◆ Description of the task: Repeat exactly the lines running from the first line of the data to the line containing "ATOM 10 C CA", both ends included, and nothing else; drop the pictures.

◆ Input material:

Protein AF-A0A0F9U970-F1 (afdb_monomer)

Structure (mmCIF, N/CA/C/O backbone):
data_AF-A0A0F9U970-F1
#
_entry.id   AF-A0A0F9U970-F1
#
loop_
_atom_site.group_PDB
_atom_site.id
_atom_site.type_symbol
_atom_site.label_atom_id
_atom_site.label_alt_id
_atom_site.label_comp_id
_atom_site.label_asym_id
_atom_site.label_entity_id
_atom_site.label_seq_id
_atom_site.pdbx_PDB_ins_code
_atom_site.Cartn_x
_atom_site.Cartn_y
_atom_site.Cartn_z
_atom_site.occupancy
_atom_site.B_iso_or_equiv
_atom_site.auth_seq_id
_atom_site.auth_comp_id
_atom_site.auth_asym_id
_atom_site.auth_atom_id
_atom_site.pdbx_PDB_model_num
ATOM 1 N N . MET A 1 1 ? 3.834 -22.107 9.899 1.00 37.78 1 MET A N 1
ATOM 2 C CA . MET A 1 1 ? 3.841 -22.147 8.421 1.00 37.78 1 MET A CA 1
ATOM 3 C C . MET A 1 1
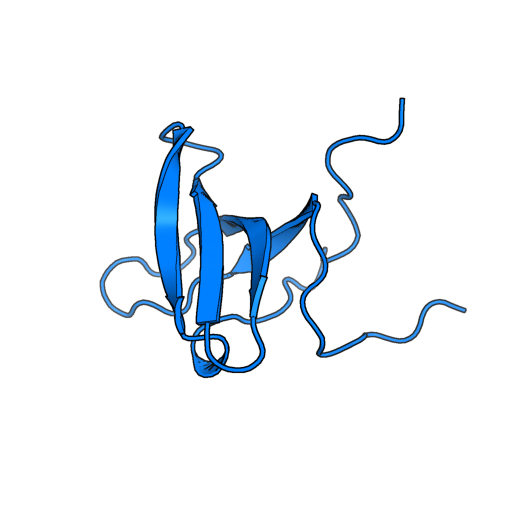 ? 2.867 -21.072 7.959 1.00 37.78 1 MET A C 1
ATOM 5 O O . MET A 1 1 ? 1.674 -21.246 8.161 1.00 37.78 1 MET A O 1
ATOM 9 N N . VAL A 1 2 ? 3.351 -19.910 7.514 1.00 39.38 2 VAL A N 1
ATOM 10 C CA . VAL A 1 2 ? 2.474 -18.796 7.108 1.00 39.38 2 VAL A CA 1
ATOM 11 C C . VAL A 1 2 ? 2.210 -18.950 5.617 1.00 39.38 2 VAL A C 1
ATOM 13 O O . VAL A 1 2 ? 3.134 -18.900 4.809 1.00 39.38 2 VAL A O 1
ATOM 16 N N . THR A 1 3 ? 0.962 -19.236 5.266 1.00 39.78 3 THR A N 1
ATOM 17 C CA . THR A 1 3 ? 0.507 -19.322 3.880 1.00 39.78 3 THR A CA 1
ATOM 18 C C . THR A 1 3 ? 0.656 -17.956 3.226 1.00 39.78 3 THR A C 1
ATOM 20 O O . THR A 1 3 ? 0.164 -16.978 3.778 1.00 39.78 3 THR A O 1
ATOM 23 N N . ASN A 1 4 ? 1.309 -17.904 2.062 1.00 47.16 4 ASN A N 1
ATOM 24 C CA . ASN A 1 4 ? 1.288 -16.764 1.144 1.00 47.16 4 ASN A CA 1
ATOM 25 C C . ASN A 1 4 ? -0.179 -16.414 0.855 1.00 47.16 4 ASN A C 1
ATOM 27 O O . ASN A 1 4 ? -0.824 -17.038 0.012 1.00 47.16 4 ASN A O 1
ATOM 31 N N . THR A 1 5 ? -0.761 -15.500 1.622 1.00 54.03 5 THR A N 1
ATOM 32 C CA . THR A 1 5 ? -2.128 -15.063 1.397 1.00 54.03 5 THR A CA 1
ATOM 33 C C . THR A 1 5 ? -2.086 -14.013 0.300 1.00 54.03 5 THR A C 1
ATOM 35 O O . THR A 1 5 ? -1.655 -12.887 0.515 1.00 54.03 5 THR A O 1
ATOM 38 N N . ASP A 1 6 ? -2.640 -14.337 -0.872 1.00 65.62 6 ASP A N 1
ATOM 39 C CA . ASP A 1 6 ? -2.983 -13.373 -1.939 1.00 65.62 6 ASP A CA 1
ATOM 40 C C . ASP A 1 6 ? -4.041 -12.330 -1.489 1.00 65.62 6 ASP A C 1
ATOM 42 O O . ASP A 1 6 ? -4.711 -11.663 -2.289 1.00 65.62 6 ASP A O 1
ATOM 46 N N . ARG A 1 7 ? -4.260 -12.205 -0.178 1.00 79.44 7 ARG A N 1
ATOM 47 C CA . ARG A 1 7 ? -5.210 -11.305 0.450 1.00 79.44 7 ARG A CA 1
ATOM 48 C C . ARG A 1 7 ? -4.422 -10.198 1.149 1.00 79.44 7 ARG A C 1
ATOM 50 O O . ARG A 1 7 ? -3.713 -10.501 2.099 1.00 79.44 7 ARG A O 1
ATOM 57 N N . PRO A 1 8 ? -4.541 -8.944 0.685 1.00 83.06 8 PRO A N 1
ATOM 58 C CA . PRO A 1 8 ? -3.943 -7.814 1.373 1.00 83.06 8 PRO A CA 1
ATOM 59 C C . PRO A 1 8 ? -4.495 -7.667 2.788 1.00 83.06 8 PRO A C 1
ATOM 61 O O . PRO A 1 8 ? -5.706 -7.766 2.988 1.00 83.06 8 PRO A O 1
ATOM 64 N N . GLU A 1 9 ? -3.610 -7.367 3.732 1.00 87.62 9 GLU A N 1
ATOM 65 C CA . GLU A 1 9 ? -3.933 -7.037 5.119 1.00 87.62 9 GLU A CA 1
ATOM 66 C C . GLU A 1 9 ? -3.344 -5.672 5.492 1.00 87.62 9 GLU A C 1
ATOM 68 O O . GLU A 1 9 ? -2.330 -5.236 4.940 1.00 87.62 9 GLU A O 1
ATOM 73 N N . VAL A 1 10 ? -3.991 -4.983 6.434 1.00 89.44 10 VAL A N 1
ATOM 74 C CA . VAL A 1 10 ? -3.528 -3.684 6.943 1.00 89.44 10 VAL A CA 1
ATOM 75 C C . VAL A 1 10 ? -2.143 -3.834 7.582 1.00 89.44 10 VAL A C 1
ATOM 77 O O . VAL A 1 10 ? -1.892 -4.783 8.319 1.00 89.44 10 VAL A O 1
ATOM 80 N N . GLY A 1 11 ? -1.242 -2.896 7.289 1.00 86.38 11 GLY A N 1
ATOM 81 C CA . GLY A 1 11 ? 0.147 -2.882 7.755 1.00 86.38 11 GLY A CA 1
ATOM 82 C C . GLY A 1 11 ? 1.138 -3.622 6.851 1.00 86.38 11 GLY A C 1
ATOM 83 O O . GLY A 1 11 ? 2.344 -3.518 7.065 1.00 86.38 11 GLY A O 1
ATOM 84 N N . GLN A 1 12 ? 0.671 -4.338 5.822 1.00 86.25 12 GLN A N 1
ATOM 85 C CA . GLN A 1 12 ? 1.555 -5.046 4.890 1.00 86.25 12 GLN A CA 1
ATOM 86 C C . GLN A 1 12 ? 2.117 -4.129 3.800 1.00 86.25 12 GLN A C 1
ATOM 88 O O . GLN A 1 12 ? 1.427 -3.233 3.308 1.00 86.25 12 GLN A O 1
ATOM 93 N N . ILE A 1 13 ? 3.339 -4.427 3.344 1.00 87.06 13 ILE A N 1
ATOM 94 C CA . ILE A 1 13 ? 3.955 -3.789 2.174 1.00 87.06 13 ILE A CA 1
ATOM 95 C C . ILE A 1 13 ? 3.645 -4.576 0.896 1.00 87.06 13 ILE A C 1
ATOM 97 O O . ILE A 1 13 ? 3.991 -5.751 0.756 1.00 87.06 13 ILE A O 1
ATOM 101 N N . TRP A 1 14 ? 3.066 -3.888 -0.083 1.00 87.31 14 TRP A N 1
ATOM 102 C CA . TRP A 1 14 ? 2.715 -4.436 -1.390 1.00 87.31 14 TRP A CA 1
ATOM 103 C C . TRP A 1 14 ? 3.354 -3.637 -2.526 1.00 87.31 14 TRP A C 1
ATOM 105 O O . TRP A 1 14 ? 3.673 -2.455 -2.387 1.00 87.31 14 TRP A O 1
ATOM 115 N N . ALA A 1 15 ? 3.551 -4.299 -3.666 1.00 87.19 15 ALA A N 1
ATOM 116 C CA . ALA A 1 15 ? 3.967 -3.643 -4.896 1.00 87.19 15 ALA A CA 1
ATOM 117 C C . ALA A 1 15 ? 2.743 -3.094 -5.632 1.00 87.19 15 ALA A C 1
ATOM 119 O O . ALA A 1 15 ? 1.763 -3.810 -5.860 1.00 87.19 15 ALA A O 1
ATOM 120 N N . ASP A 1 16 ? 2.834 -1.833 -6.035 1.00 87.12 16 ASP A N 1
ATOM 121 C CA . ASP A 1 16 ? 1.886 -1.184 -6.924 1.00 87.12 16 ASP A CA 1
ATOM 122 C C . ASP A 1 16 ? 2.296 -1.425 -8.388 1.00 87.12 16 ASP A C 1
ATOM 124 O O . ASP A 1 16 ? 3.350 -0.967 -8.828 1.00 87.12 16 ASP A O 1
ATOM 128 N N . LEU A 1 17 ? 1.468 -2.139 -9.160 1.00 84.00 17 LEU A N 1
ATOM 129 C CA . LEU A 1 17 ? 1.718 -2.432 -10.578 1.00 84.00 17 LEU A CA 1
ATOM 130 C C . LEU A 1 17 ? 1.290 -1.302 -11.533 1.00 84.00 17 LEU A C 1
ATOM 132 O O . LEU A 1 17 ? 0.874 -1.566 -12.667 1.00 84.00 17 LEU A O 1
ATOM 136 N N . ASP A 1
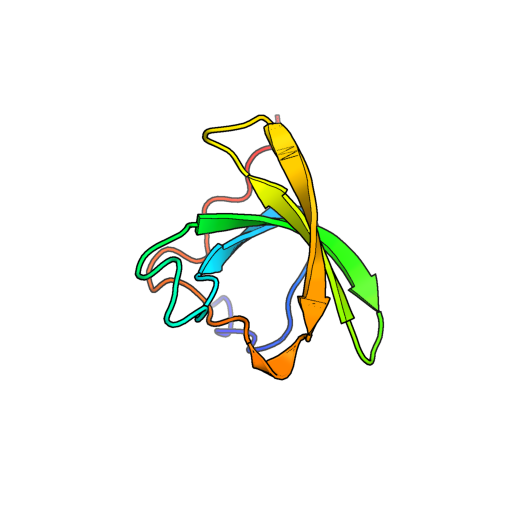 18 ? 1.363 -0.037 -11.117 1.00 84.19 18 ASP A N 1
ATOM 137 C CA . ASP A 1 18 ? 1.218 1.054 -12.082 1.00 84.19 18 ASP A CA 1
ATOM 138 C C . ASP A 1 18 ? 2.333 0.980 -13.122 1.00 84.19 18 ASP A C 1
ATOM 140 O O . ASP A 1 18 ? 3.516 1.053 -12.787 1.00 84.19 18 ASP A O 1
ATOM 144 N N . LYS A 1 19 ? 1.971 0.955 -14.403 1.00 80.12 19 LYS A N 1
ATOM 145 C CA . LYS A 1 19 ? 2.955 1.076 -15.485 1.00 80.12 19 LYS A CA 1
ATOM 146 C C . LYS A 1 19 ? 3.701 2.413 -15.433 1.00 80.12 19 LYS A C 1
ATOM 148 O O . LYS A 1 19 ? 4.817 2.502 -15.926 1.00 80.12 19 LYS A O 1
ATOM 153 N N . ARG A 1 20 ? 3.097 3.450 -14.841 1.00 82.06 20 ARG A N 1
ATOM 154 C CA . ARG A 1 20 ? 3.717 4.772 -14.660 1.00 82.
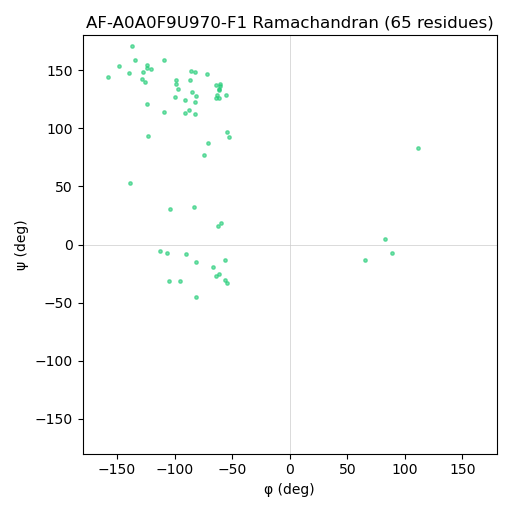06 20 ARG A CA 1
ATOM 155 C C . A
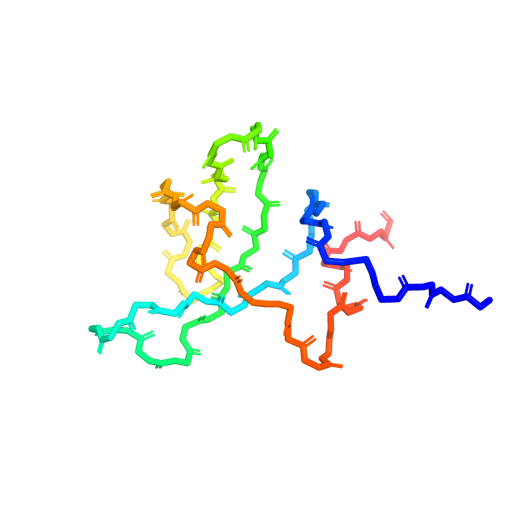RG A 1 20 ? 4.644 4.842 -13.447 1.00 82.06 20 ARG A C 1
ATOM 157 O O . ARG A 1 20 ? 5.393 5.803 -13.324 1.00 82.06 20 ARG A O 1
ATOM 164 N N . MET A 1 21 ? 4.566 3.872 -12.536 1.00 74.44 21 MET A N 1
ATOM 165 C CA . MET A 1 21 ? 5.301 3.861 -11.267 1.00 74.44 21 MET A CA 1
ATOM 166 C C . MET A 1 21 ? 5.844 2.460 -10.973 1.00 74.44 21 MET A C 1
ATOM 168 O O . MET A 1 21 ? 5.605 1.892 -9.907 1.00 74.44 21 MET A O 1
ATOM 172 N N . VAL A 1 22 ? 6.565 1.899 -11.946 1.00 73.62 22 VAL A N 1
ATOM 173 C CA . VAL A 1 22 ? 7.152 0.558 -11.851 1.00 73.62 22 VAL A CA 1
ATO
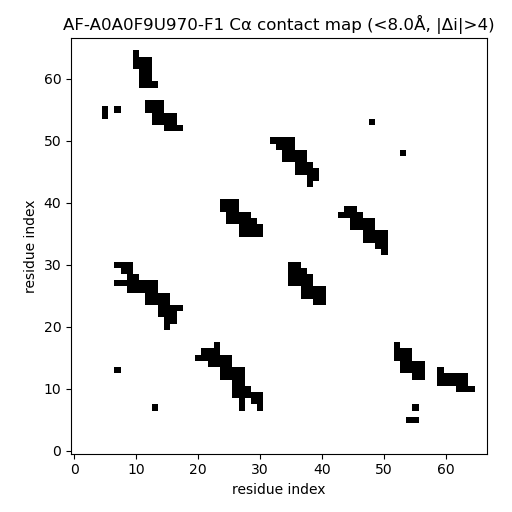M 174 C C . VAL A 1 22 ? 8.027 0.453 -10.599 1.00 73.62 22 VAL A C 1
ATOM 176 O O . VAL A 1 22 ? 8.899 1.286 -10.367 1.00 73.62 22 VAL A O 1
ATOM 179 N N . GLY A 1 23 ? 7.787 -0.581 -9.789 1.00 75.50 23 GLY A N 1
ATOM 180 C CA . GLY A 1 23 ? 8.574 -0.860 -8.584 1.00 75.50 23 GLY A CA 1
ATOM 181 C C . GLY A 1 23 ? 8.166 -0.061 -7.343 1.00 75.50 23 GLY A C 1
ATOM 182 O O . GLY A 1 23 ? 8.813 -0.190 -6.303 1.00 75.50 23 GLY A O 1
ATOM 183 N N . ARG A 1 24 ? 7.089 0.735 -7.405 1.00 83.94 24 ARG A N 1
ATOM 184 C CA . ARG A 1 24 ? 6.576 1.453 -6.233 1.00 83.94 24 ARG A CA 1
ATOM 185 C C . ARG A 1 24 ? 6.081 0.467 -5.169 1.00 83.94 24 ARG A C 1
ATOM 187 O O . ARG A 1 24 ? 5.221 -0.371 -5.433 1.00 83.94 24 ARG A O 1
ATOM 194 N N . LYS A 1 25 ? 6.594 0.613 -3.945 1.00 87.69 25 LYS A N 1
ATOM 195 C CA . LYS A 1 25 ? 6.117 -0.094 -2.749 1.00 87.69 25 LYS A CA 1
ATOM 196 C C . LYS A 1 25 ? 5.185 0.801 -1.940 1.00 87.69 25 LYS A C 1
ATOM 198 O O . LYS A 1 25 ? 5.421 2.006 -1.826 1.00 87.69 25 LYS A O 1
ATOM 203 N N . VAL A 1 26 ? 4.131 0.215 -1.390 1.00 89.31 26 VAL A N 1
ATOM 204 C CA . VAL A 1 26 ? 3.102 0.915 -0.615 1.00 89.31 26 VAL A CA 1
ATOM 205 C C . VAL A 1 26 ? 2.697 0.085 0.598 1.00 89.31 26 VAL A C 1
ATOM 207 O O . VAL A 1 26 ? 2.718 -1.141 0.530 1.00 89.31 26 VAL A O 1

◆ Problem solution:
Protein AF-A0A0F9U970-F1 (afdb_monomer)

Structure (mmCIF, N/CA/C/O backbone):
data_AF-A0A0F9U970-F1
#
_entry.id   AF-A0A0F9U970-F1
#
loop_
_atom_site.group_PDB
_atom_site.id
_atom_site.type_symbol
_atom_site.label_atom_id
_atom_site.label_alt_id
_atom_site.label_comp_id
_atom_site.label_asym_id
_atom_site.label_entity_id
_atom_site.label_seq_id
_atom_site.pdbx_PDB_ins_code
_atom_site.Cartn_x
_atom_site.Cartn_y
_atom_site.Cartn_z
_atom_site.occupancy
_atom_site.B_iso_or_equiv
_atom_site.auth_seq_id
_atom_site.auth_comp_id
_atom_site.auth_asym_id
_atom_site.auth_atom_id
_atom_site.pdbx_PDB_model_num
ATOM 1 N N . MET A 1 1 ? 3.834 -22.107 9.899 1.00 37.78 1 MET A N 1
ATOM 2 C CA . MET A 1 1 ? 3.841 -22.147 8.421 1.00 37.78 1 MET A CA 1
ATOM 3 C C . MET A 1 1
 ? 2.867 -21.072 7.959 1.00 37.78 1 MET A C 1
ATOM 5 O O . MET A 1 1 ? 1.674 -21.246 8.161 1.00 37.78 1 MET A O 1
ATOM 9 N N . VAL A 1 2 ? 3.351 -19.910 7.514 1.00 39.38 2 VAL A N 1
ATOM 10 C CA . VAL A 1 2 ? 2.474 -18.796 7.108 1.00 39.38 2 VAL A CA 1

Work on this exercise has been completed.